* [Exercise directions] From the first line of the entries below through the line holding "ATOM 30 C CA", write out every line exactly, please, and leave out the pictures.

════════

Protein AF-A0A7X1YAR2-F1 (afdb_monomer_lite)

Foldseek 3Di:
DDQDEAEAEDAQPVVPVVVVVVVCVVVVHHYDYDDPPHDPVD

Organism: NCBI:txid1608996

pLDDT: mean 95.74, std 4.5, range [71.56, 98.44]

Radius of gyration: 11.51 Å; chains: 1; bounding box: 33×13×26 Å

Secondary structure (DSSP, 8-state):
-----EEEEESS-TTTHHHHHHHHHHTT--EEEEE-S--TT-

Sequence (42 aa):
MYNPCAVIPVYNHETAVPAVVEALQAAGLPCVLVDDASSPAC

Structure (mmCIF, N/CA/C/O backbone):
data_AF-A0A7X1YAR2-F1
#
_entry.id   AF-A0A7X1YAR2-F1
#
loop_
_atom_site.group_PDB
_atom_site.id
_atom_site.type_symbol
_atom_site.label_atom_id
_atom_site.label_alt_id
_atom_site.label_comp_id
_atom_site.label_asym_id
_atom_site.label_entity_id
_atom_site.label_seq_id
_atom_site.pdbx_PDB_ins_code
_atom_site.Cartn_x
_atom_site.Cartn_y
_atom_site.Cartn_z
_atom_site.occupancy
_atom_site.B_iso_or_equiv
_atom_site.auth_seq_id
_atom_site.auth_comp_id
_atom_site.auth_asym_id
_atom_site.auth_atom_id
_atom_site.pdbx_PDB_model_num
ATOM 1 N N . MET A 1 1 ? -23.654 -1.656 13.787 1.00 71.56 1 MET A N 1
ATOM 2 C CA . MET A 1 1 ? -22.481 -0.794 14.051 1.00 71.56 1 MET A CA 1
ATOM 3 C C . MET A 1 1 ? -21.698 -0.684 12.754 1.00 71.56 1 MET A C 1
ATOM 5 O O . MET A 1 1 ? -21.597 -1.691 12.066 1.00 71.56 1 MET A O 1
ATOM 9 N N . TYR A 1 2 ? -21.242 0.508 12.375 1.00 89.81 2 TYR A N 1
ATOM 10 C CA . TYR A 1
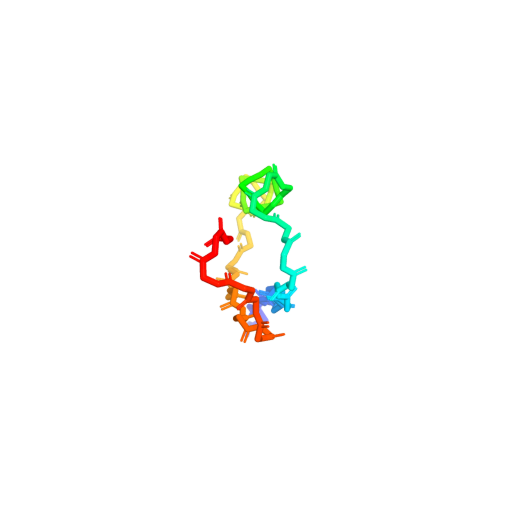 2 ? -20.465 0.720 11.148 
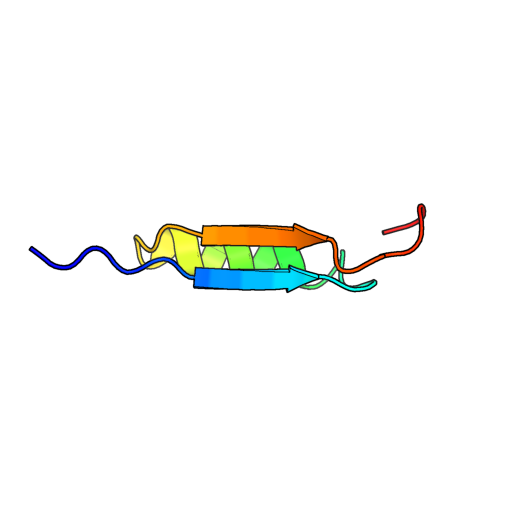1.00 89.81 2 TYR A CA 1
ATOM 11 C C . TYR A 1 2 ? -18.971 0.525 11.446 1.00 89.81 2 TYR A C 1
ATOM 13 O O . TYR A 1 2 ? -18.498 1.040 12.455 1.00 89.81 2 TYR A O 1
ATOM 21 N N . ASN A 1 3 ? -18.260 -0.229 10.603 1.00 91.75 3 ASN A N 1
ATOM 22 C CA . ASN A 1 3 ? -16.825 -0.498 10.732 1.00 91.75 3 ASN A CA 1
ATOM 23 C C . ASN A 1 3 ? -16.134 -0.190 9.390 1.00 91.75 3 ASN A C 1
ATOM 25 O O . ASN A 1 3 ? -16.046 -1.080 8.541 1.00 91.75 3 ASN A O 1
ATOM 29 N N . PRO A 1 4 ? -15.751 1.074 9.141 1.00 95.56 4 PRO A N 1
ATOM 30 C CA . PRO A 1 4 ? -15.153 1.470 7.873 1.00 95.56 4 PRO A CA 1
ATOM 31 C C . PRO A 1 4 ? -13.785 0.815 7.669 1.00 95.56 4 PRO A C 1
ATOM 33 O O . PRO A 1 4 ? -13.064 0.550 8.625 1.00 95.56 4 PRO A O 1
ATOM 36 N N . CYS A 1 5 ? -13.419 0.602 6.408 1.00 97.69 5 CYS A N 1
ATOM 37 C CA . CYS A 1 5 ? -12.117 0.088 6.000 1.00 97.69 5 CYS A CA 1
ATOM 38 C C . CYS A 1 5 ? -11.602 0.924 4.826 1.00 97.69 5 CYS A C 1
ATOM 40 O O . CYS A 1 5 ? -12.356 1.193 3.888 1.00 97.69 5 CYS A O 1
ATOM 42 N N . ALA A 1 6 ? -10.338 1.336 4.872 1.00 98.00 6 ALA A N 1
ATOM 43 C CA . ALA A 1 6 ? -9.686 1.988 3.744 1.00 98.00 6 ALA A CA 1
ATOM 44 C C . ALA A 1 6 ? -9.217 0.941 2.727 1.00 98.00 6 ALA A C 1
ATOM 46 O O . ALA A 1 6 ? -8.436 0.052 3.054 1.00 98.00 6 ALA A O 1
ATOM 47 N N . VAL A 1 7 ? -9.668 1.067 1.481 1.00 97.81 7 VAL A N 1
ATOM 48 C CA . VAL A 1 7 ? -9.179 0.259 0.358 1.00 97.81 7 VAL A CA 1
ATOM 49 C C . VAL A 1 7 ? -8.249 1.135 -0.469 1.00 97.81 7 VAL A C 1
ATOM 51 O O . VAL A 1 7 ? -8.681 2.167 -0.981 1.00 97.81 7 VAL A O 1
ATOM 54 N N . ILE A 1 8 ? -6.978 0.751 -0.558 1.00 97.25 8 ILE A N 1
ATOM 55 C CA . ILE A 1 8 ? -5.929 1.551 -1.194 1.00 97.25 8 ILE A CA 1
ATOM 56 C C . ILE A 1 8 ? -5.374 0.775 -2.392 1.00 97.25 8 ILE A C 1
ATOM 58 O O . ILE A 1 8 ? -4.696 -0.232 -2.180 1.00 97.25 8 ILE A O 1
ATOM 62 N N . PRO A 1 9 ? -5.621 1.212 -3.636 1.00 97.19 9 PRO A N 1
ATOM 63 C CA . PRO A 1 9 ? -4.876 0.711 -4.783 1.00 97.19 9 PRO A CA 1
ATOM 64 C C . PRO A 1 9 ? -3.427 1.220 -4.736 1.00 97.19 9 PRO A C 1
ATOM 66 O O . PRO A 1 9 ? -3.181 2.383 -4.410 1.00 97.19 9 PRO A O 1
ATOM 69 N N . VAL A 1 10 ? -2.469 0.355 -5.058 1.00 97.31 10 VAL A N 1
ATOM 70 C CA . VAL A 1 10 ? -1.031 0.650 -5.069 1.00 97.31 10 VAL A CA 1
ATOM 71 C C . VAL A 1 10 ? -0.476 0.381 -6.463 1.00 97.31 10 VAL A C 1
ATOM 73 O O . VAL A 1 10 ? -0.610 -0.727 -6.968 1.00 97.31 10 VAL A O 1
ATOM 76 N N . TYR A 1 11 ? 0.177 1.380 -7.060 1.00 97.31 11 TYR A N 1
ATOM 77 C CA . TYR A 1 11 ? 0.879 1.255 -8.342 1.00 97.31 11 TYR A CA 1
ATOM 78 C C . TYR A 1 11 ? 2.236 1.968 -8.275 1.00 97.31 11 TYR A C 1
ATOM 80 O O . TYR A 1 11 ? 2.280 3.185 -8.441 1.00 97.31 11 TYR A O 1
ATOM 88 N N . ASN A 1 12 ? 3.338 1.250 -8.028 1.00 95.94 12 ASN A N 1
ATOM 89 C CA . ASN A 1 12 ? 4.710 1.805 -7.958 1.00 95.94 12 ASN A CA 1
ATOM 90 C C . ASN A 1 12 ? 4.881 2.962 -6.942 1.00 95.94 12 ASN A C 1
ATOM 92 O O . ASN A 1 12 ? 5.390 4.030 -7.284 1.00 95.94 12 ASN A O 1
ATOM 96 N N . HIS A 1 13 ? 4.372 2.786 -5.718 1.00 94.19 13 HIS A N 1
ATOM 97 C CA . HIS A 1 13 ? 4.429 3.792 -4.642 1.00 94.19 13 HIS A CA 1
ATOM 98 C C . HIS A 1 13 ? 4.993 3.217 -3.327 1.00 94.19 13 HIS A C 1
ATOM 100 O O . HIS A 1 13 ? 4.602 3.634 -2.235 1.00 94.19 13 HIS A O 1
ATOM 106 N N . GLU A 1 14 ? 5.931 2.279 -3.408 1.00 90.19 14 GLU A N 1
ATOM 107 C CA . GLU A 1 14 ? 6.542 1.564 -2.279 1.00 90.19 14 GLU A CA 1
ATOM 108 C C . GLU A 1 14 ? 7.127 2.478 -1.199 1.00 90.19 14 GLU A C 1
ATOM 110 O O . GLU A 1 14 ? 7.135 2.141 -0.018 1.00 90.19 14 GLU A O 1
ATOM 115 N N . THR A 1 15 ? 7.563 3.676 -1.585 1.00 94.44 15 THR A N 1
ATOM 116 C CA . THR A 1 15 ? 8.120 4.667 -0.656 1.00 94.44 15 THR A CA 1
ATOM 117 C C . THR A 1 15 ? 7.053 5.442 0.118 1.00 94.44 15 THR A C 1
ATOM 119 O O . THR A 1 15 ? 7.318 5.908 1.225 1.00 94.44 15 THR A O 1
ATOM 122 N N . ALA A 1 16 ? 5.842 5.578 -0.430 1.00 94.31 16 ALA A N 1
ATOM 123 C CA . ALA A 1 16 ? 4.756 6.351 0.170 1.00 94.31 16 ALA A CA 1
ATOM 124 C C . ALA A 1 16 ? 3.781 5.476 0.974 1.00 94.31 16 ALA A C 1
ATOM 126 O O . ALA A 1 16 ? 3.254 5.916 1.999 1.00 94.31 16 ALA A O 1
ATOM 127 N N . VAL A 1 17 ? 3.551 4.235 0.530 1.00 96.75 17 VAL A N 1
ATOM 128 C CA . VAL A 1 17 ? 2.595 3.298 1.144 1.00 96.75 17 VAL A CA 1
ATOM 129 C C . VAL A 1 17 ? 2.828 3.080 2.648 1.00 96.75 17 VAL A C 1
ATOM 131 O O . VAL A 1 17 ? 1.840 3.140 3.384 1.00 96.75 17 VAL A O 1
ATOM 134 N N . PRO A 1 18 ? 4.067 2.900 3.158 1.00 97.00 18 PRO A N 1
ATOM 135 C CA . PRO A 1 18 ? 4.294 2.684 4.588 1.00 97.00 18 PRO A CA 1
ATOM 136 C C . PRO A 1 18 ? 3.746 3.812 5.469 1.00 97.00 18 PRO A C 1
ATOM 138 O O . PRO A 1 18 ? 3.022 3.545 6.425 1.00 97.00 18 PRO A O 1
ATOM 141 N N . ALA A 1 19 ? 3.995 5.073 5.100 1.00 98.12 19 ALA A N 1
ATOM 142 C CA . ALA A 1 19 ? 3.529 6.228 5.869 1.00 98.12 19 ALA A CA 1
ATOM 143 C C . ALA A 1 19 ? 1.993 6.339 5.886 1.00 98.12 19 ALA A C 1
ATOM 145 O O . ALA A 1 19 ? 1.398 6.719 6.895 1.00 98.12 19 ALA A O 1
ATOM 146 N N . VAL A 1 20 ? 1.334 5.974 4.781 1.00 97.31 20 VAL A N 1
ATOM 147 C CA . VAL A 1 20 ? -0.135 5.929 4.710 1.00 97.31 20 VAL A CA 1
ATOM 148 C C . VAL A 1 20 ? -0.683 4.830 5.623 1.00 97.31 20 VAL A C 1
ATOM 150 O O . VAL A 1 20 ? -1.615 5.083 6.386 1.00 97.31 20 VAL A O 1
ATOM 153 N N . VAL A 1 21 ? -0.099 3.628 5.587 1.00 98.00 21 VAL A N 1
ATOM 154 C CA . VAL A 1 21 ? -0.512 2.5
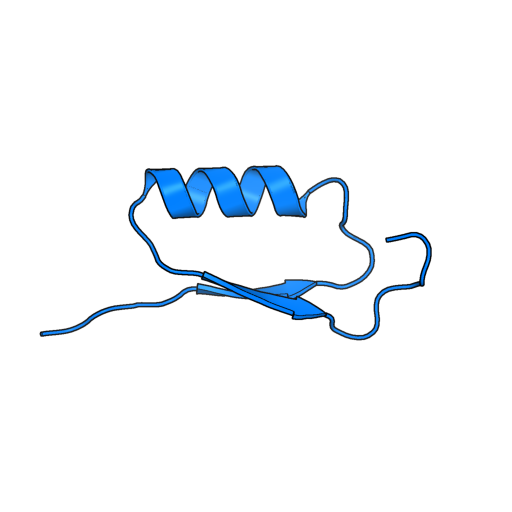05 6.444 1.00 98.00 21 VAL A CA 1
ATOM 155 C C . VAL A 1 21 ? -0.338 2.850 7.923 1.00 98.00 21 VAL A C 1
ATOM 157 O O . VAL A 1 21 ? -1.259 2.622 8.705 1.00 98.00 21 VAL A O 1
ATOM 160 N N . GLU A 1 22 ? 
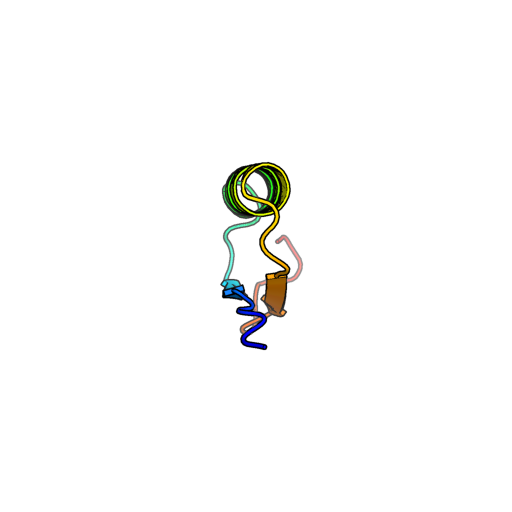0.789 3.453 8.307 1.00 98.44 22 GLU A N 1
ATOM 161 C CA . GLU A 1 22 ? 1.036 3.903 9.681 1.00 98.44 22 GLU A CA 1
ATOM 162 C C . GLU A 1 22 ? -0.011 4.919 10.150 1.00 98.44 22 GLU A C 1
ATOM 164 O O . GLU A 1 22 ? -0.567 4.778 11.241 1.00 98.44 22 GLU A O 1
ATOM 169 N N . ALA A 1 23 ? -0.344 5.911 9.318 1.00 98.38 23 ALA A N 1
ATOM 170 C CA . ALA A 1 23 ? -1.354 6.911 9.653 1.00 98.38 23 ALA A CA 1
ATOM 171 C C . ALA A 1 23 ? -2.752 6.293 9.844 1.00 98.38 23 ALA A C 1
ATOM 173 O O . ALA A 1 23 ? -3.477 6.664 10.770 1.00 98.38 23 ALA A O 1
ATOM 174 N N . LEU A 1 24 ? -3.129 5.325 9.003 1.00 98.12 24 LEU A N 1
ATOM 175 C CA . LEU A 1 24 ? -4.410 4.622 9.116 1.00 98.12 24 LEU A CA 1
ATOM 176 C C . LEU A 1 24 ? -4.477 3.732 10.358 1.00 98.12 24 LEU A C 1
ATOM 178 O O . LEU A 1 24 ? -5.487 3.739 11.064 1.00 98.12 24 LEU A O 1
ATOM 182 N N . GLN A 1 25 ? -3.390 3.025 10.667 1.00 97.50 25 GLN A N 1
ATOM 183 C CA . GLN A 1 25 ? -3.281 2.232 11.890 1.00 97.50 25 GLN A CA 1
ATOM 184 C C . GLN A 1 25 ? -3.357 3.118 13.139 1.00 97.50 25 GLN A C 1
ATOM 186 O O . GLN A 1 25 ? -4.097 2.793 14.068 1.00 97.50 25 GLN A O 1
ATOM 191 N N . ALA A 1 26 ? -2.671 4.265 13.144 1.00 98.38 26 ALA A N 1
ATOM 192 C CA . ALA A 1 26 ? -2.739 5.238 14.235 1.00 98.38 26 ALA A CA 1
ATOM 193 C C . ALA A 1 26 ? -4.152 5.822 14.422 1.00 98.38 26 ALA A C 1
ATOM 195 O O . ALA A 1 26 ? -4.551 6.131 15.544 1.00 98.38 26 ALA A O 1
ATOM 196 N N . ALA A 1 27 ? -4.934 5.925 13.343 1.00 97.06 27 ALA A N 1
ATOM 197 C CA . ALA A 1 27 ? -6.339 6.326 13.383 1.00 97.06 27 ALA A CA 1
ATOM 198 C C . ALA A 1 27 ? -7.304 5.189 13.781 1.00 97.06 27 ALA A C 1
ATOM 200 O O . ALA A 1 27 ? -8.512 5.414 13.866 1.00 97.06 27 ALA A O 1
ATOM 201 N N . GLY A 1 28 ? -6.801 3.970 14.009 1.00 96.75 28 GLY A N 1
ATOM 202 C CA . GLY A 1 28 ? -7.619 2.795 14.315 1.00 96.75 28 GLY A CA 1
ATOM 203 C C . GLY A 1 28 ? -8.459 2.308 13.132 1.00
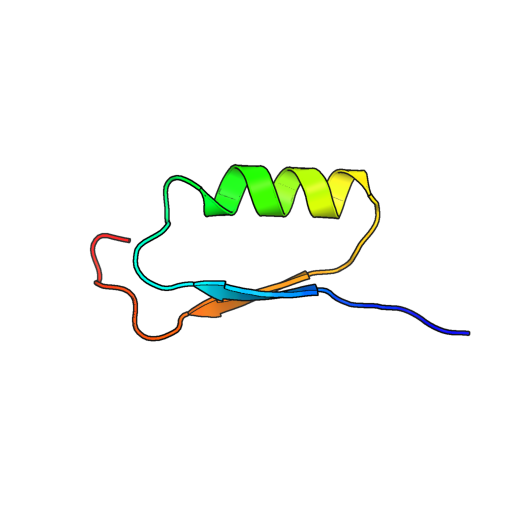 96.75 28 GLY A C 1
ATOM 204 O O . GLY A 1 28 ? -9.467 1.633 13.344 1.00 96.75 28 GLY A O 1
ATOM 205 N N . LEU A 1 29 ? -8.079 2.660 11.899 1.00 97.75 29 LEU A N 1
ATOM 206 C CA . LEU A 1 29 ? -8.812 2.290 10.696 1.00 97.75 29 LEU A CA 1
ATOM 207 C C . LEU A 1 29 ? -8.216 1.017 10.071 1.00 97.75 29 LEU A C 1
ATOM 209 O O . LEU A 1 29 ? -7.050 1.021 9.670 1.00 97.75 29 LEU A O 1
ATOM 213 N N . PRO A 1 30 ? -8.998 -0.068 9.925 1.00 97.69 30 PRO A N 1
ATOM 214 C CA . PRO A 1 30 ? -8.608 -1.200 9.095 1.00 97.69 30 PRO A CA 1
ATOM 215 C C . PRO A 1 30 ? -8.282 -0.747 7.668 1.00 97.69 30 PRO A C 1
ATOM 217 O O . PRO A 1 30 ? -8.949 0.140 7.126 1.00 97.69 30 PRO A O 1
ATOM 220 N N . CYS A 1 31 ? -7.290 -1.373 7.036 1.00 98.00 31 CYS A N 1
ATOM 221 C CA . CYS A 1 31 ? -6.979 -1.094 5.639 1.00 98.00 31 CYS A CA 1
ATOM 222 C C . CYS A 1 31 ? -6.601 -2.352 4.856 1.00 98.00 31 CYS A C 1
ATOM 224 O O . CYS A 1 31 ? -6.091 -3.323 5.417 1.00 98.00 31 CYS A O 1
ATOM 22
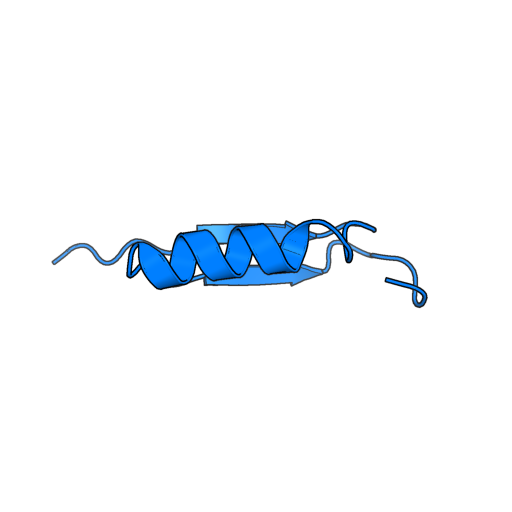6 N N . VAL A 1 32 ? -6.874 -2.316 3.553 1.00 98.12 32 VAL A N 1
ATOM 227 C CA . VAL A 1 32 ? -6.467 -3.320 2.569 1.00 98.12 32 VAL A CA 1
ATOM 228 C C . VAL A 1 32 ? -5.704 -2.604 1.466 1.00 98.12 32 VAL A C 1
ATOM 230 O O . VAL A 1 32 ? -6.224 -1.669 0.855 1.00 98.12 32 VAL A O 1
ATOM 233 N N . LEU A 1 33 ? -4.482 -3.062 1.210 1.00 97.81 33 LEU A N 1
ATOM 234 C CA . LEU A 1 33 ? -3.709 -2.660 0.042 1.00 97.81 33 LEU A CA 1
ATOM 235 C C . LEU A 1 33 ? -4.048 -3.597 -1.117 1.00 97.81 33 LEU A C 1
ATOM 237 O O . LEU A 1 33 ? -4.048 -4.817 -0.948 1.00 97.81 33 LEU A O 1
ATOM 241 N N . VAL A 1 34 ? -4.338 -3.028 -2.279 1.00 97.88 34 VAL A N 1
ATOM 242 C CA . VAL A 1 34 ? -4.601 -3.761 -3.517 1.00 97.88 34 VAL A CA 1
ATOM 243 C C . VAL A 1 34 ? -3.487 -3.414 -4.484 1.00 97.88 34 VAL A C 1
ATOM 245 O O . VAL A 1 34 ? -3.396 -2.273 -4.922 1.00 97.88 34 VAL A O 1
ATOM 248 N N . ASP A 1 35 ? -2.629 -4.381 -4.792 1.00 97.25 35 ASP A N 1
ATOM 249 C CA . ASP A 1 35 ? -1.634 -4.202 -5.846 1.00 97.25 35 ASP A CA 1
ATOM 250 C C . ASP A 1 35 ? -2.346 -4.061 -7.200 1.00 97.25 35 ASP A C 1
ATOM 252 O O . ASP A 1 35 ? -3.005 -4.989 -7.672 1.00 97.25 35 ASP A O 1
ATOM 256 N N . ASP A 1 36 ? -2.240 -2.876 -7.794 1.00 97.12 36 ASP A N 1
ATOM 257 C CA . ASP A 1 36 ? -2.861 -2.485 -9.059 1.00 97.12 36 ASP A CA 1
ATOM 258 C C . ASP A 1 36 ? -1.833 -2.579 -10.192 1.00 97.12 36 ASP A C 1
ATOM 260 O O . ASP A 1 36 ? -1.569 -1.627 -10.925 1.00 97.12 36 ASP A O 1
ATOM 264 N N . ALA A 1 37 ? -1.206 -3.754 -10.286 1.00 97.56 37 ALA A N 1
ATOM 265 C CA . ALA A 1 37 ? -0.152 -4.081 -11.242 1.00 97.56 37 ALA A CA 1
ATOM 266 C C . ALA A 1 37 ? 1.127 -3.237 -11.090 1.00 97.56 37 ALA A C 1
ATOM 268 O O . ALA A 1 37 ? 1.700 -2.765 -12.080 1.00 97.56 37 ALA A O 1
ATOM 269 N N . SER A 1 38 ? 1.609 -3.076 -9.855 1.00 97.88 38 SER A N 1
ATOM 270 C CA . SER A 1 38 ? 2.940 -2.522 -9.603 1.00 97.88 38 SER A CA 1
ATOM 271 C C . SER A 1 38 ? 4.028 -3.352 -10.291 1.00 97.88 38 SER A C 1
ATOM 273 O O . SER A 1 38 ? 3.900 -4.555 -10.530 1.00 97.88 38 SER A O 1
ATOM 275 N N . SER A 1 39 ? 5.131 -2.693 -10.635 1.00 97.31 39 SER A N 1
ATOM 276 C CA . SER A 1 39 ? 6.311 -3.380 -11.145 1.00 97.31 39 SER A CA 1
ATOM 277 C C . SER A 1 39 ? 6.920 -4.270 -10.055 1.00 97.31 39 SER A C 1
ATOM 279 O O . SER A 1 39 ? 6.815 -3.939 -8.877 1.00 97.31 39 SER A O 1
ATOM 281 N N . PRO A 1 40 ? 7.645 -5.346 -10.411 1.00 94.19 40 PRO A N 1
ATOM 282 C CA . PRO A 1 40 ? 8.301 -6.209 -9.423 1.00 94.19 40 PRO A CA 1
ATOM 283 C C . PRO A 1 40 ? 9.366 -5.524 -8.549 1.00 94.19 40 PRO A C 1
ATOM 285 O O . PRO A 1 40 ? 9.899 -6.160 -7.647 1.00 94.19 40 PRO A O 1
ATOM 288 N N . ALA A 1 41 ? 9.755 -4.288 -8.877 1.00 91.00 41 ALA A N 1
ATOM 289 C CA . ALA A 1 41 ? 10.705 -3.500 -8.095 1.00 91.00 41 ALA A CA 1
ATOM 290 C C . ALA A 1 41 ? 10.036 -2.706 -6.956 1.00 91.00 41 ALA A C 1
ATOM 292 O O . ALA A 1 41 ? 10.754 -2.176 -6.109 1.00 91.00 41 ALA A O 1
ATOM 293 N N . CYS A 1 42 ? 8.703 -2.613 -6.978 1.00 89.56 42 CYS A N 1
ATOM 294 C CA . CYS A 1 42 ? 7.865 -2.016 -5.942 1.00 89.56 42 CYS A CA 1
ATOM 295 C C . CYS A 1 42 ? 7.715 -2.962 -4.739 1.00 89.56 42 CYS A C 1
ATOM 297 O O . CYS A 1 42 ? 7.726 -4.197 -4.944 1.00 89.56 42 CYS A O 1
#

════════

* [Answer to this problem]
Protein AF-A0A7X1YAR2-F1 (afdb_monomer_lite)

Foldseek 3Di:
DDQDEAEAEDAQPVVPVVVVVVVCVVVVHHYDYDDPPHDPVD

Organism: NCBI:txid1608996

pLDDT: mean 95.74, std 4.5, range [71.56, 98.44]

Radius of gyration: 11.51 Å; chains: 1; bounding box: 33×13×26 Å

Secondary structure (DSSP, 8-state):
-----EEEEESS-TTTHHHHHHHHHHTT--EEEEE-S--TT-

Sequence (42 aa):
MYNPCAVIPVYNHETAVPAVVEALQAAGLPCVLVDDASSPAC

Structure (mmCIF, N/CA/C/O backbone):
data_AF-A0A7X1YAR2-F1
#
_entry.id   AF-A0A7X1YAR2-F1
#
loop_
_atom_site.group_PDB
_atom_site.id
_atom_site.type_symbol
_atom_site.label_atom_id
_atom_site.label_alt_id
_atom_site.label_comp_id
_atom_site.label_asym_id
_atom_site.label_entity_id
_atom_site.label_seq_id
_atom_site.pdbx_PDB_ins_code
_atom_site.Cartn_x
_atom_site.Cartn_y
_atom_site.Cartn_z
_atom_site.occupancy
_atom_site.B_iso_or_equiv
_atom_site.auth_seq_id
_atom_site.auth_comp_id
_atom_site.auth_asym_id
_atom_site.auth_atom_id
_atom_site.pdbx_PDB_model_num
ATOM 1 N N . MET A 1 1 ? -23.654 -1.656 13.787 1.00 71.56 1 MET A N 1
ATOM 2 C CA . MET A 1 1 ? -22.481 -0.794 14.051 1.00 71.56 1 MET A CA 1
ATOM 3 C C . MET A 1 1 ? -21.698 -0.684 12.754 1.00 71.56 1 MET A C 1
ATOM 5 O O . MET A 1 1 ? -21.597 -1.691 12.066 1.00 71.56 1 MET A O 1
ATOM 9 N N . TYR A 1 2 ? -21.242 0.508 12.375 1.00 89.81 2 TYR A N 1
ATOM 10 C CA . TYR A 1
 2 ? -20.465 0.720 11.148 
1.00 89.81 2 TYR A CA 1
ATOM 11 C C . TYR A 1 2 ? -18.971 0.525 11.446 1.00 89.81 2 TYR A C 1
ATOM 13 O O . TYR A 1 2 ? -18.498 1.040 12.455 1.00 89.81 2 TYR A O 1
ATOM 21 N N . ASN A 1 3 ? -18.260 -0.229 10.603 1.00 91.75 3 ASN A N 1
ATOM 22 C CA . ASN A 1 3 ? -16.825 -0.498 10.732 1.00 91.75 3 ASN A CA 1
ATOM 23 C C . ASN A 1 3 ? -16.134 -0.190 9.390 1.00 91.75 3 ASN A C 1
ATOM 25 O O . ASN A 1 3 ? -16.046 -1.080 8.541 1.00 91.75 3 ASN A O 1
ATOM 29 N N . PRO A 1 4 ? -15.751 1.074 9.141 1.00 95.56 4 PRO A N 1
ATOM 30 C CA . PRO A 1 4 ? -15.153 1.470 7.873 1.00 95.56 4 PRO A CA 1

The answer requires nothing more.